While the rest of the world ridiculed Lady Gaga for smoking pot on stage in Amsterdam, marijuana legalization activists were cheering her on as their latest poster girl.
At noon Monday, about a dozen activists gathered on the steps of Manhattan’s City Hall to call for the resignation of Staten Island Borough President James Molinaro, who recently ranted against Lady Gaga and called her a slut for using marijuana.
“We have to understand that there’s a tremendous influence with our youth, which I didn’t have as a youth. And there’s the influence right there. Stop glorifying the drug use,” the 81-year-old politician said last week. “There’s Gaga. Here’s this … this … I would call her a slut. This slut is influencing many, many children.” (Meanwhile Gaga has spoken out about how marijuana helped her cut down on drinking and improve her career.)
“Lady Gaga is not Staten Island’s problem! Lady Gaga is not Staten Island’s problem!” the protesters chanted for a lone local news camera. “No to Molinaro! Yes To Lady Gaga! No To Molinaro! Yes to Lady Gaga!” they went on.
These demonstrators weren’t exactly the sequin-clad 14-year-olds you’d expect to see at one of her concerts.
Aron Kay is perhaps the world’s most famous pie-in-the-face thrower. Kay was active in the free-speech and anti-War Yippie youth movement of the late 1960s, and has been pieing politicians for the last forty or so years. The Yippies are credited with inventing the idea of throwing pies in the faces of politicians, and Kay is credited with being the most active pie thrower. He still maintains a website called PieMan.org. Today, he’s an advocate for legalizing marijuana.

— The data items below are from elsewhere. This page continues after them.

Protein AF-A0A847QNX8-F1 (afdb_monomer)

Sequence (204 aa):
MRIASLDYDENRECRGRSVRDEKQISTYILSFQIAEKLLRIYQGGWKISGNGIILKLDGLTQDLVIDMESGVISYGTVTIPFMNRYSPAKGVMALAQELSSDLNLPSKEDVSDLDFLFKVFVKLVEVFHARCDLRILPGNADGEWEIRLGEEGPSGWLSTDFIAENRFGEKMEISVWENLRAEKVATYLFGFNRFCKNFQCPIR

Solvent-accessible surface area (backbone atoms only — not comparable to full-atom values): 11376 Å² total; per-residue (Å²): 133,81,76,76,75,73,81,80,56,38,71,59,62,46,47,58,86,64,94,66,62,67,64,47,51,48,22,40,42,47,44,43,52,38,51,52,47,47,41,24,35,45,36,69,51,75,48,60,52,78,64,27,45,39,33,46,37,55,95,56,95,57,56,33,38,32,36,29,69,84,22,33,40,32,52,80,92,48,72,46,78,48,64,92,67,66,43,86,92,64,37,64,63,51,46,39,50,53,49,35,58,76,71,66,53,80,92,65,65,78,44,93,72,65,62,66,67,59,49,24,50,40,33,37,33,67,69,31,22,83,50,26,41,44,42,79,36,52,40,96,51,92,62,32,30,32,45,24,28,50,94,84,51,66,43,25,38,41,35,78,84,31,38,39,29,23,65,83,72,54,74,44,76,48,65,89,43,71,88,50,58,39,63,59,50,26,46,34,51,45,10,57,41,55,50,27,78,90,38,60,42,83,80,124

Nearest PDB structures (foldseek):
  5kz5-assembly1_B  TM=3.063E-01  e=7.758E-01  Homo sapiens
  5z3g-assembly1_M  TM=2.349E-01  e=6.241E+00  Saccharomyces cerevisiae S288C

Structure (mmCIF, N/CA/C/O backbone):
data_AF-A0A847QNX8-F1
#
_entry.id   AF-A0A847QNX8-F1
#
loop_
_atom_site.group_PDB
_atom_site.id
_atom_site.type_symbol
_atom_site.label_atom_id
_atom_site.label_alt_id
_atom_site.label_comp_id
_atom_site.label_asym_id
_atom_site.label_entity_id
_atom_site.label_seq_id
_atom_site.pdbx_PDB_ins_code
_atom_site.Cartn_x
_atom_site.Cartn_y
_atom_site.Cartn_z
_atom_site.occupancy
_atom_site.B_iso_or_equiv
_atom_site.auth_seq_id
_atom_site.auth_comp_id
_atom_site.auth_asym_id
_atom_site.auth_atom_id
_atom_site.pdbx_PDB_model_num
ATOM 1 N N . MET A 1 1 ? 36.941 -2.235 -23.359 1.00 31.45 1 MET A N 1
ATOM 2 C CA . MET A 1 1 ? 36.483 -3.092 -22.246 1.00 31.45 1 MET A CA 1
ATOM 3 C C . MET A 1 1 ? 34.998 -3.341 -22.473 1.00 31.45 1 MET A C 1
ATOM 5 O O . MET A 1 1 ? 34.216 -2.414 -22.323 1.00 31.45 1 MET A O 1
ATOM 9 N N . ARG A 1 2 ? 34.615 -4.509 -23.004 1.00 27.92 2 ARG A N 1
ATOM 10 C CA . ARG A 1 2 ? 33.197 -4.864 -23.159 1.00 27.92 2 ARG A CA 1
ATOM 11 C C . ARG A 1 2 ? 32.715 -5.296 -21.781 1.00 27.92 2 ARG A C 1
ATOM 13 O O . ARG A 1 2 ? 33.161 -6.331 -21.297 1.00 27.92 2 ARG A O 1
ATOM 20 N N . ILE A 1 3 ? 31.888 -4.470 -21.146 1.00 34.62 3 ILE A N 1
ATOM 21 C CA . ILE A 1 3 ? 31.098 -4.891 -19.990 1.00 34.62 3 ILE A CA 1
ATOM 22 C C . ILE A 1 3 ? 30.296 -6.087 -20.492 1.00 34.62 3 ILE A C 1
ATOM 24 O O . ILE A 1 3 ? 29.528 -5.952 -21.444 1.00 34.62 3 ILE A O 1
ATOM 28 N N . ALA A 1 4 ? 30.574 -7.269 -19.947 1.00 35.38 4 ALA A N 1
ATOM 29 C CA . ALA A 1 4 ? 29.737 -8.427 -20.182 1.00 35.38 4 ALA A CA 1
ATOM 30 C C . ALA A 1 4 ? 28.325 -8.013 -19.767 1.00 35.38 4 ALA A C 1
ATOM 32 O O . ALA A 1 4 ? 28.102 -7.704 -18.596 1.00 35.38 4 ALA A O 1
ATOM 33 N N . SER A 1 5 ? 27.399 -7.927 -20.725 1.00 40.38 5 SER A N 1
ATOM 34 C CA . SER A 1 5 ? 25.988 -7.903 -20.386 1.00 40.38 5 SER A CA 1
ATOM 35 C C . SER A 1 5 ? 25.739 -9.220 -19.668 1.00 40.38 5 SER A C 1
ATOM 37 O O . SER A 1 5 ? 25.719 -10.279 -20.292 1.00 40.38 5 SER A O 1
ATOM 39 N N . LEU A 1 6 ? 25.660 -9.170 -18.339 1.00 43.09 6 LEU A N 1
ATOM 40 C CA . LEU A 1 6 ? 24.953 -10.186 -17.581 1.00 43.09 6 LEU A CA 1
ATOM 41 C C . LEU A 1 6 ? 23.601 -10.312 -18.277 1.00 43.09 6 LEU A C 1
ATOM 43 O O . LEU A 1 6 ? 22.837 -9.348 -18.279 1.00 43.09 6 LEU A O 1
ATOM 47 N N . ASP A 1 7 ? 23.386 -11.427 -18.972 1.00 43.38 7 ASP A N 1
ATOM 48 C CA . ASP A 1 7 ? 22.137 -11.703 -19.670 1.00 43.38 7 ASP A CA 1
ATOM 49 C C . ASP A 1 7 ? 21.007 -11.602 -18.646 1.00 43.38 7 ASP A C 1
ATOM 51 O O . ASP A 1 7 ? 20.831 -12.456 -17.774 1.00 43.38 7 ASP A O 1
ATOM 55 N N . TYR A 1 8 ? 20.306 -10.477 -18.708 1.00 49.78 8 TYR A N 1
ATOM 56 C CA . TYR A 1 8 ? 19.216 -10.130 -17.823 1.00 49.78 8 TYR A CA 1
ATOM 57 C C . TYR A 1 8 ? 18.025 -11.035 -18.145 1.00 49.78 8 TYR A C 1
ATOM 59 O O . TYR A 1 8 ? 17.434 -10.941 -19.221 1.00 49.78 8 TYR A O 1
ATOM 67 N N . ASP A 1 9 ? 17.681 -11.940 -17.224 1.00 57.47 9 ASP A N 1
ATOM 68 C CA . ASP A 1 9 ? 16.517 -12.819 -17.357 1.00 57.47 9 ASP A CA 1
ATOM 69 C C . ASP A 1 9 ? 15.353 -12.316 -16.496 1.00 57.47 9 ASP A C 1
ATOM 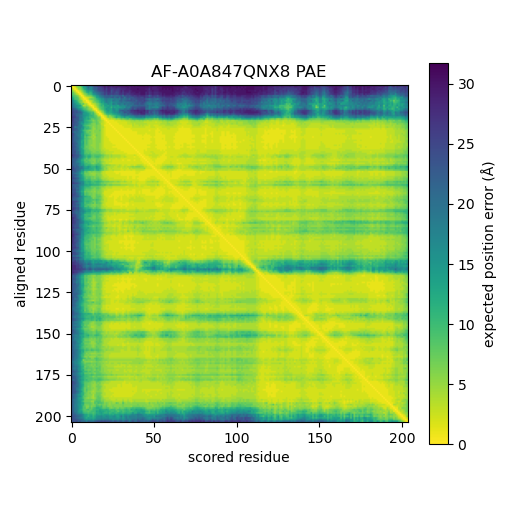71 O O . ASP A 1 9 ? 15.142 -12.749 -15.361 1.00 57.47 9 ASP A O 1
ATOM 75 N N . GLU A 1 10 ? 14.544 -11.445 -17.098 1.00 55.56 10 GLU A N 1
ATOM 76 C CA . GLU A 1 10 ? 13.283 -10.910 -16.561 1.00 55.56 10 GLU A CA 1
ATOM 77 C C . GLU A 1 10 ? 12.328 -11.989 -16.015 1.00 55.56 10 GLU A C 1
ATOM 79 O O . GLU A 1 10 ? 11.492 -11.722 -15.154 1.00 55.56 10 GLU A O 1
ATOM 84 N N . ASN A 1 11 ? 12.418 -13.234 -16.499 1.00 54.84 11 ASN A N 1
ATOM 85 C CA . ASN A 1 11 ? 11.533 -14.318 -16.054 1.00 54.84 11 ASN A CA 1
ATOM 86 C C . ASN A 1 11 ? 11.971 -14.941 -14.738 1.00 54.84 11 ASN A C 1
ATOM 88 O O . ASN A 1 11 ? 11.167 -15.614 -14.089 1.00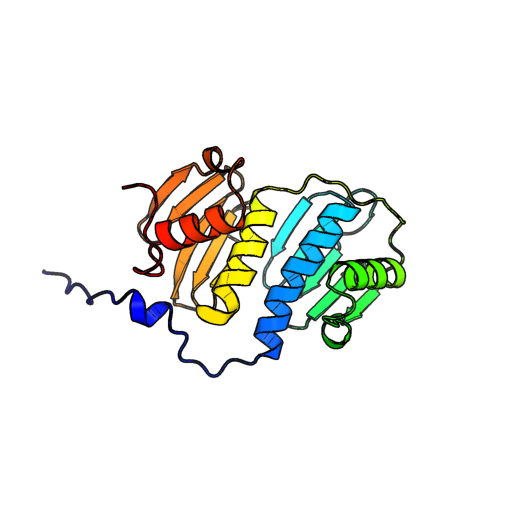 54.84 11 ASN A O 1
ATOM 92 N N . ARG A 1 12 ? 13.250 -14.791 -14.391 1.00 54.47 12 ARG A N 1
ATOM 93 C CA . ARG A 1 12 ? 13.849 -15.388 -13.203 1.00 54.47 12 ARG A CA 1
ATOM 94 C C . ARG A 1 12 ? 13.638 -14.505 -11.974 1.00 54.47 12 ARG A C 1
ATOM 96 O O . ARG A 1 12 ? 13.468 -15.058 -10.894 1.00 54.47 12 ARG A O 1
ATOM 103 N N . GLU A 1 13 ? 13.550 -13.184 -12.147 1.00 57.12 13 GLU A N 1
ATOM 104 C CA . GLU A 1 13 ? 13.327 -12.225 -11.049 1.00 57.12 13 GLU A CA 1
ATOM 105 C C . GLU A 1 13 ? 11.874 -12.228 -10.538 1.00 57.12 13 GLU A C 1
ATOM 107 O O . GLU A 1 13 ? 11.650 -12.211 -9.333 1.00 57.12 13 GLU A O 1
ATOM 112 N N . CYS A 1 14 ? 10.872 -12.398 -11.412 1.00 58.88 14 CYS A N 1
ATOM 113 C CA . CYS A 1 14 ? 9.468 -12.567 -10.991 1.00 58.88 14 CYS A CA 1
ATOM 114 C C . CYS A 1 14 ? 9.098 -13.983 -10.515 1.00 58.88 14 CYS A C 1
ATOM 116 O O . CYS A 1 14 ? 7.935 -14.260 -10.217 1.00 58.88 14 CYS A O 1
ATOM 118 N N . ARG A 1 15 ? 10.060 -14.908 -10.460 1.00 56.78 15 ARG A N 1
ATOM 119 C CA . ARG A 1 15 ? 9.878 -16.238 -9.870 1.00 56.78 15 ARG A CA 1
ATOM 120 C C . ARG A 1 15 ? 10.554 -16.243 -8.509 1.00 56.78 15 ARG A C 1
ATOM 122 O O . ARG A 1 15 ? 11.664 -16.753 -8.375 1.00 56.78 15 ARG A O 1
ATOM 129 N N . GLY A 1 16 ? 9.876 -15.679 -7.508 1.00 52.12 16 GLY A N 1
ATOM 130 C CA . GLY A 1 16 ? 10.319 -15.741 -6.117 1.00 52.12 16 GLY A CA 1
ATOM 131 C C . GLY A 1 16 ? 10.573 -17.196 -5.719 1.00 52.12 16 GLY A C 1
ATOM 132 O O . GLY A 1 16 ? 9.637 -17.976 -5.562 1.00 52.12 16 GLY A O 1
ATOM 133 N N . ARG A 1 17 ? 11.849 -17.583 -5.629 1.00 44.56 17 ARG A N 1
ATOM 134 C CA . ARG A 1 17 ? 12.291 -18.959 -5.348 1.00 44.56 17 ARG A CA 1
ATOM 135 C C . ARG A 1 17 ? 12.433 -19.248 -3.851 1.00 44.56 17 ARG A C 1
ATOM 137 O O . ARG A 1 17 ? 12.990 -20.279 -3.489 1.00 44.56 17 ARG A O 1
ATOM 144 N N . SER A 1 18 ? 11.952 -18.360 -2.988 1.00 53.25 18 SER A N 1
ATOM 145 C CA . SER A 1 18 ? 11.952 -18.547 -1.541 1.00 53.25 18 SER A CA 1
ATOM 146 C C . SER A 1 18 ? 10.643 -19.188 -1.083 1.00 53.25 18 SER A C 1
ATOM 148 O O . SER A 1 18 ? 9.551 -18.753 -1.452 1.00 53.25 18 SER A O 1
ATOM 150 N N . VAL A 1 19 ? 10.762 -20.231 -0.259 1.00 56.62 19 VAL A N 1
ATOM 151 C CA . VAL A 1 19 ? 9.691 -20.651 0.649 1.00 56.62 19 VAL A CA 1
ATOM 152 C C . VAL A 1 19 ? 9.433 -19.448 1.552 1.00 56.62 19 VAL A C 1
ATOM 154 O O . VAL A 1 19 ? 10.284 -19.102 2.367 1.00 56.62 19 VAL A O 1
ATOM 157 N N . ARG A 1 20 ? 8.329 -18.743 1.312 1.00 68.44 20 ARG A N 1
ATOM 158 C CA . ARG A 1 20 ? 7.950 -17.536 2.050 1.00 68.44 20 ARG A CA 1
ATOM 159 C C . ARG A 1 20 ? 6.844 -17.880 3.032 1.00 68.44 20 ARG A C 1
ATOM 161 O O . ARG A 1 20 ? 6.001 -18.723 2.730 1.00 68.44 20 ARG A O 1
ATOM 168 N N . ASP A 1 21 ? 6.861 -17.231 4.190 1.00 79.94 21 ASP A N 1
ATOM 169 C CA . ASP A 1 21 ? 5.789 -17.364 5.168 1.00 79.94 21 ASP A CA 1
ATOM 170 C C . ASP A 1 21 ? 4.502 -16.757 4.584 1.00 79.94 21 ASP A C 1
ATOM 172 O O . ASP A 1 21 ? 4.398 -15.545 4.375 1.00 79.94 21 ASP A O 1
ATOM 176 N N . GLU A 1 22 ? 3.516 -17.612 4.294 1.00 83.94 22 GLU A N 1
ATOM 177 C CA . GLU A 1 22 ? 2.202 -17.201 3.787 1.00 83.94 22 GLU A CA 1
ATOM 178 C C . GLU A 1 22 ? 1.529 -16.186 4.713 1.00 83.94 22 GLU A C 1
ATOM 180 O O . GLU A 1 22 ? 0.781 -15.319 4.248 1.00 83.94 22 GLU A O 1
ATOM 185 N N . LYS A 1 23 ? 1.824 -16.257 6.018 1.00 87.19 23 LYS A N 1
ATOM 186 C CA . LYS A 1 23 ? 1.326 -15.304 6.998 1.00 87.19 23 LYS A CA 1
ATOM 187 C C . LYS A 1 23 ? 1.896 -13.916 6.743 1.00 87.19 23 LYS A C 1
ATOM 189 O O . LYS A 1 23 ? 1.110 -12.983 6.663 1.00 87.19 23 LYS A O 1
ATOM 194 N N . GLN A 1 24 ? 3.210 -13.782 6.553 1.00 87.56 24 GLN A N 1
ATOM 195 C CA . GLN A 1 24 ? 3.848 -12.490 6.267 1.00 87.56 24 GLN A CA 1
ATOM 196 C C . GLN A 1 24 ? 3.329 -11.877 4.961 1.00 87.56 24 GLN A C 1
ATOM 198 O O . GLN A 1 24 ? 2.969 -10.702 4.938 1.00 87.56 24 GLN A O 1
ATOM 203 N N . ILE A 1 25 ? 3.197 -12.688 3.904 1.00 89.50 25 ILE A N 1
ATOM 204 C CA . ILE A 1 25 ? 2.626 -12.244 2.620 1.00 89.50 25 ILE A CA 1
ATOM 205 C C . ILE A 1 25 ? 1.206 -11.705 2.821 1.00 89.50 25 ILE A C 1
ATOM 207 O O . ILE A 1 25 ? 0.852 -10.633 2.327 1.00 89.50 25 ILE A O 1
ATOM 211 N N . SER A 1 26 ? 0.384 -12.457 3.554 1.00 91.56 26 SER A N 1
ATOM 212 C CA . SER A 1 26 ? -0.999 -12.075 3.826 1.00 91.56 26 SER A CA 1
ATOM 213 C C . SER A 1 26 ? -1.076 -10.825 4.704 1.00 91.56 26 SER A C 1
ATOM 215 O O . SER A 1 26 ? -1.931 -9.979 4.454 1.00 91.56 26 SER A O 1
ATOM 217 N N . THR A 1 27 ? -0.170 -10.665 5.679 1.00 94.75 27 THR A N 1
ATOM 218 C CA . THR A 1 27 ? -0.078 -9.460 6.518 1.00 94.75 27 THR A CA 1
ATOM 219 C C . THR A 1 27 ? 0.209 -8.224 5.705 1.00 94.75 27 THR A C 1
ATOM 221 O O . THR A 1 27 ? -0.486 -7.217 5.859 1.00 94.75 27 THR A O 1
ATOM 224 N N . TYR A 1 28 ? 1.190 -8.308 4.815 1.00 95.25 28 TYR A N 1
ATOM 225 C CA . TYR A 1 28 ? 1.582 -7.178 3.998 1.00 95.25 28 TYR A CA 1
ATOM 226 C C . TYR A 1 28 ? 0.417 -6.732 3.104 1.00 95.25 28 TYR A C 1
ATOM 228 O O . TYR A 1 28 ? 0.034 -5.565 3.113 1.00 95.25 28 TYR A O 1
ATOM 236 N N . ILE A 1 29 ? -0.241 -7.676 2.418 1.00 95.62 29 ILE A N 1
ATOM 237 C CA . ILE A 1 29 ? -1.408 -7.379 1.572 1.00 95.62 29 ILE A CA 1
ATOM 238 C C . ILE A 1 29 ? -2.557 -6.790 2.398 1.00 95.62 29 ILE A C 1
ATOM 240 O O . ILE A 1 29 ? -3.110 -5.747 2.041 1.00 95.62 29 ILE A O 1
ATOM 244 N N . LEU A 1 30 ? -2.908 -7.431 3.515 1.00 96.88 30 LEU A N 1
ATOM 245 C CA . LEU A 1 30 ? -4.037 -7.012 4.339 1.00 96.88 30 LEU A CA 1
ATOM 246 C C . LEU A 1 30 ? -3.816 -5.620 4.949 1.00 96.88 30 LEU A C 1
ATOM 248 O O . LEU A 1 30 ? -4.768 -4.852 5.053 1.00 96.88 30 LEU A O 1
ATOM 252 N N . SER A 1 31 ? -2.573 -5.262 5.281 1.00 97.88 31 SER A N 1
ATOM 253 C CA . SER A 1 31 ? -2.205 -3.925 5.767 1.00 97.88 31 SER A CA 1
ATOM 254 C C . SER A 1 31 ? -2.613 -2.821 4.790 1.00 97.88 31 SER A C 1
ATOM 256 O O . SER A 1 31 ? -3.288 -1.867 5.182 1.00 97.88 31 SER A O 1
ATOM 258 N N . PHE A 1 32 ? -2.282 -2.976 3.502 1.00 97.81 32 PHE A N 1
ATOM 259 C CA . PHE A 1 32 ? -2.680 -2.023 2.458 1.00 97.81 32 PHE A CA 1
ATOM 260 C C . PHE A 1 32 ? -4.197 -1.981 2.268 1.00 97.81 32 PHE A C 1
ATOM 262 O O . PHE A 1 32 ? -4.773 -0.906 2.109 1.00 97.81 32 PHE A O 1
ATOM 269 N N . GLN A 1 33 ? -4.867 -3.133 2.328 1.00 96.75 33 GLN A N 1
ATOM 270 C CA . GLN A 1 33 ? -6.321 -3.197 2.178 1.00 96.75 33 GLN A CA 1
ATOM 271 C C . GLN A 1 33 ? -7.060 -2.541 3.354 1.00 96.75 33 GLN A C 1
ATOM 273 O O . GLN A 1 33 ? -8.049 -1.842 3.140 1.00 96.75 33 GLN A O 1
ATOM 278 N N . ILE A 1 34 ? -6.593 -2.732 4.593 1.00 97.31 34 ILE A N 1
ATOM 279 C CA . ILE A 1 34 ? -7.152 -2.061 5.778 1.00 97.31 34 ILE A CA 1
ATOM 280 C C . ILE A 1 34 ? -6.939 -0.553 5.666 1.00 97.31 34 ILE A C 1
ATOM 282 O O . ILE A 1 34 ? -7.891 0.205 5.847 1.00 97.31 34 ILE A O 1
ATOM 286 N N . ALA A 1 35 ? -5.725 -0.121 5.316 1.00 97.62 35 ALA A N 1
ATOM 287 C CA . ALA A 1 35 ? -5.419 1.287 5.097 1.00 97.62 35 ALA A CA 1
ATOM 288 C C . ALA A 1 35 ? -6.337 1.914 4.036 1.00 97.62 35 ALA A C 1
ATOM 290 O O . ALA A 1 35 ? -6.861 3.004 4.251 1.00 97.62 35 ALA A O 1
ATOM 291 N N . GLU A 1 36 ? -6.616 1.194 2.942 1.00 96.25 36 GLU A N 1
ATOM 292 C CA . GLU A 1 36 ? -7.546 1.638 1.898 1.00 96.25 36 GLU A CA 1
ATOM 293 C C . GLU A 1 36 ? -8.943 1.898 2.474 1.00 96.25 36 GLU A C 1
ATOM 295 O O . GLU A 1 36 ? -9.565 2.916 2.172 1.00 96.25 36 GLU A O 1
ATOM 300 N N . LYS A 1 37 ? -9.453 0.985 3.313 1.00 95.06 37 LYS A N 1
ATOM 301 C CA . LYS A 1 37 ? -10.789 1.133 3.910 1.00 95.06 37 LYS A CA 1
ATOM 302 C C . LYS A 1 37 ? -10.834 2.267 4.922 1.00 95.06 37 LYS A C 1
ATOM 304 O O . LYS A 1 37 ? -11.795 3.027 4.918 1.00 95.06 37 LYS A O 1
ATOM 309 N N . LEU A 1 38 ? -9.800 2.422 5.743 1.00 95.62 38 LEU A N 1
ATOM 310 C CA . LEU A 1 38 ? -9.732 3.517 6.709 1.00 95.62 38 LEU A CA 1
ATOM 311 C C . LEU A 1 38 ? -9.634 4.878 6.012 1.00 95.62 38 LEU A C 1
ATOM 313 O O . LEU A 1 38 ? -10.357 5.796 6.384 1.00 95.62 38 LEU A O 1
ATOM 317 N N . LEU A 1 39 ? -8.828 5.009 4.957 1.00 95.19 39 LEU A N 1
ATOM 318 C CA . LEU A 1 39 ? -8.757 6.253 4.184 1.00 95.19 39 LEU A CA 1
ATOM 319 C C . LEU A 1 39 ? -10.086 6.586 3.495 1.00 95.19 39 LEU A C 1
ATOM 321 O O . LEU A 1 39 ? -10.459 7.750 3.441 1.00 95.19 39 LEU A O 1
ATOM 325 N N . ARG A 1 40 ? -10.846 5.587 3.033 1.00 93.00 40 ARG A N 1
ATOM 326 C CA . ARG A 1 40 ? -12.197 5.809 2.490 1.00 93.00 40 ARG A CA 1
ATOM 327 C C . ARG A 1 40 ? -13.190 6.315 3.542 1.00 93.00 40 ARG A C 1
ATOM 329 O O . ARG A 1 40 ? -13.946 7.240 3.264 1.00 93.00 40 ARG A O 1
ATOM 336 N N . ILE A 1 41 ? -13.160 5.749 4.751 1.00 91.75 41 ILE A N 1
ATOM 33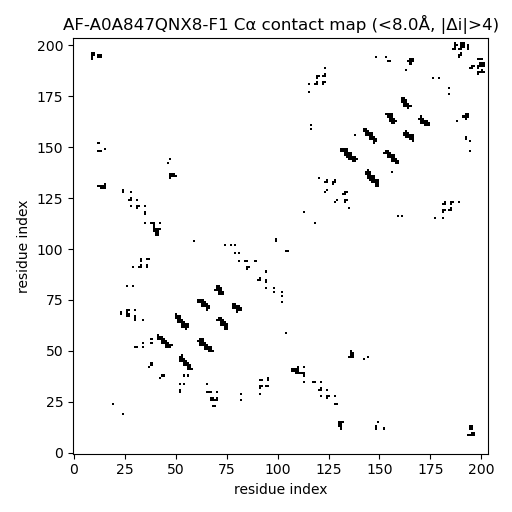7 C CA . ILE A 1 41 ? -14.060 6.136 5.853 1.00 91.75 41 ILE A CA 1
ATOM 338 C C . ILE A 1 41 ? -13.710 7.527 6.402 1.00 91.75 41 ILE A C 1
ATOM 340 O O . ILE A 1 41 ? -14.595 8.340 6.663 1.00 91.75 41 ILE A O 1
ATOM 344 N N . TYR A 1 42 ? -12.425 7.802 6.629 1.00 92.50 42 TYR A N 1
ATOM 345 C CA . TYR A 1 42 ? -12.012 8.988 7.381 1.00 92.50 42 TYR A CA 1
ATOM 346 C C . TYR A 1 42 ? -11.463 10.122 6.526 1.00 92.50 42 TYR A C 1
ATOM 348 O O . TYR A 1 42 ? -11.513 11.255 7.008 1.00 92.50 42 TYR A O 1
ATOM 356 N N . GLN A 1 43 ? -11.005 9.836 5.300 1.00 91.88 43 GLN A N 1
ATOM 357 C CA . GLN A 1 43 ? -10.167 10.714 4.472 1.00 91.88 43 GLN A CA 1
ATOM 358 C C . GLN A 1 43 ? -8.858 11.110 5.177 1.00 91.88 43 GLN A C 1
ATOM 360 O O . GLN A 1 43 ? -8.633 10.771 6.342 1.00 91.88 43 GLN A O 1
ATOM 365 N N . GLY A 1 44 ? -7.965 11.780 4.451 1.00 92.50 44 GLY A N 1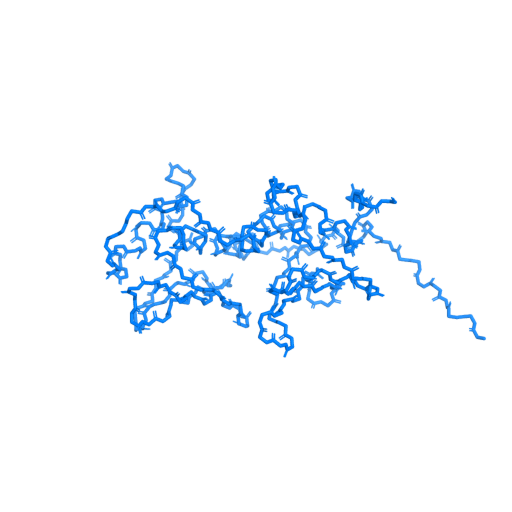
ATOM 366 C CA . GLY A 1 44 ? -6.718 12.318 4.992 1.00 92.50 44 GLY A CA 1
ATOM 367 C C . GLY A 1 44 ? -5.477 11.918 4.197 1.00 92.50 44 GLY A C 1
ATOM 368 O O . GLY A 1 44 ? -5.551 11.520 3.035 1.00 92.50 44 GLY A O 1
ATOM 369 N N . GLY A 1 45 ? -4.318 12.061 4.835 1.00 93.69 45 GLY A N 1
ATOM 370 C CA . GLY A 1 45 ? -3.015 11.769 4.242 1.00 93.69 45 GLY A CA 1
ATOM 371 C C . GLY A 1 45 ? -2.488 10.390 4.619 1.00 93.69 45 GLY A C 1
ATOM 372 O O . GLY A 1 45 ? -2.870 9.804 5.634 1.00 93.69 45 GLY A O 1
ATOM 373 N N . TRP A 1 46 ? -1.545 9.893 3.831 1.00 95.38 46 TRP A N 1
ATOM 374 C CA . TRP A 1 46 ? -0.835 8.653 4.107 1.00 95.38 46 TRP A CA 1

“Who the hell is Molinaro to judge Lady Gaga?” he said. “He’s freaking out because she’s a culture hero among kids.”
“I’ve been smoking pot since I was 16 years old. Pot helps me get around,” he explained. “Pharmaceuticals don’t cut it for me. I have arthritis and a bad back.
Kay might not know all the words to “Just Dance,” but he appreciates what Lady Gaga stands for: “I have different culture heros, it’s a different generation. She’s a culture hero for the youth of today.”
Arlene Williams is known among legalization activists as “The Ganga Granny.” She’s in her late 70s, and a survivor of Stage 3 breast cancer who used marijuana to get through chemo. She was in surgery for four and a half hours on Thursday, but she still made the lengthy trek down here from her Upper East Side apartment.
She noted that according to Molinaro, she’d be a “slut,” too: “I had to use cannabis and it saved my life.”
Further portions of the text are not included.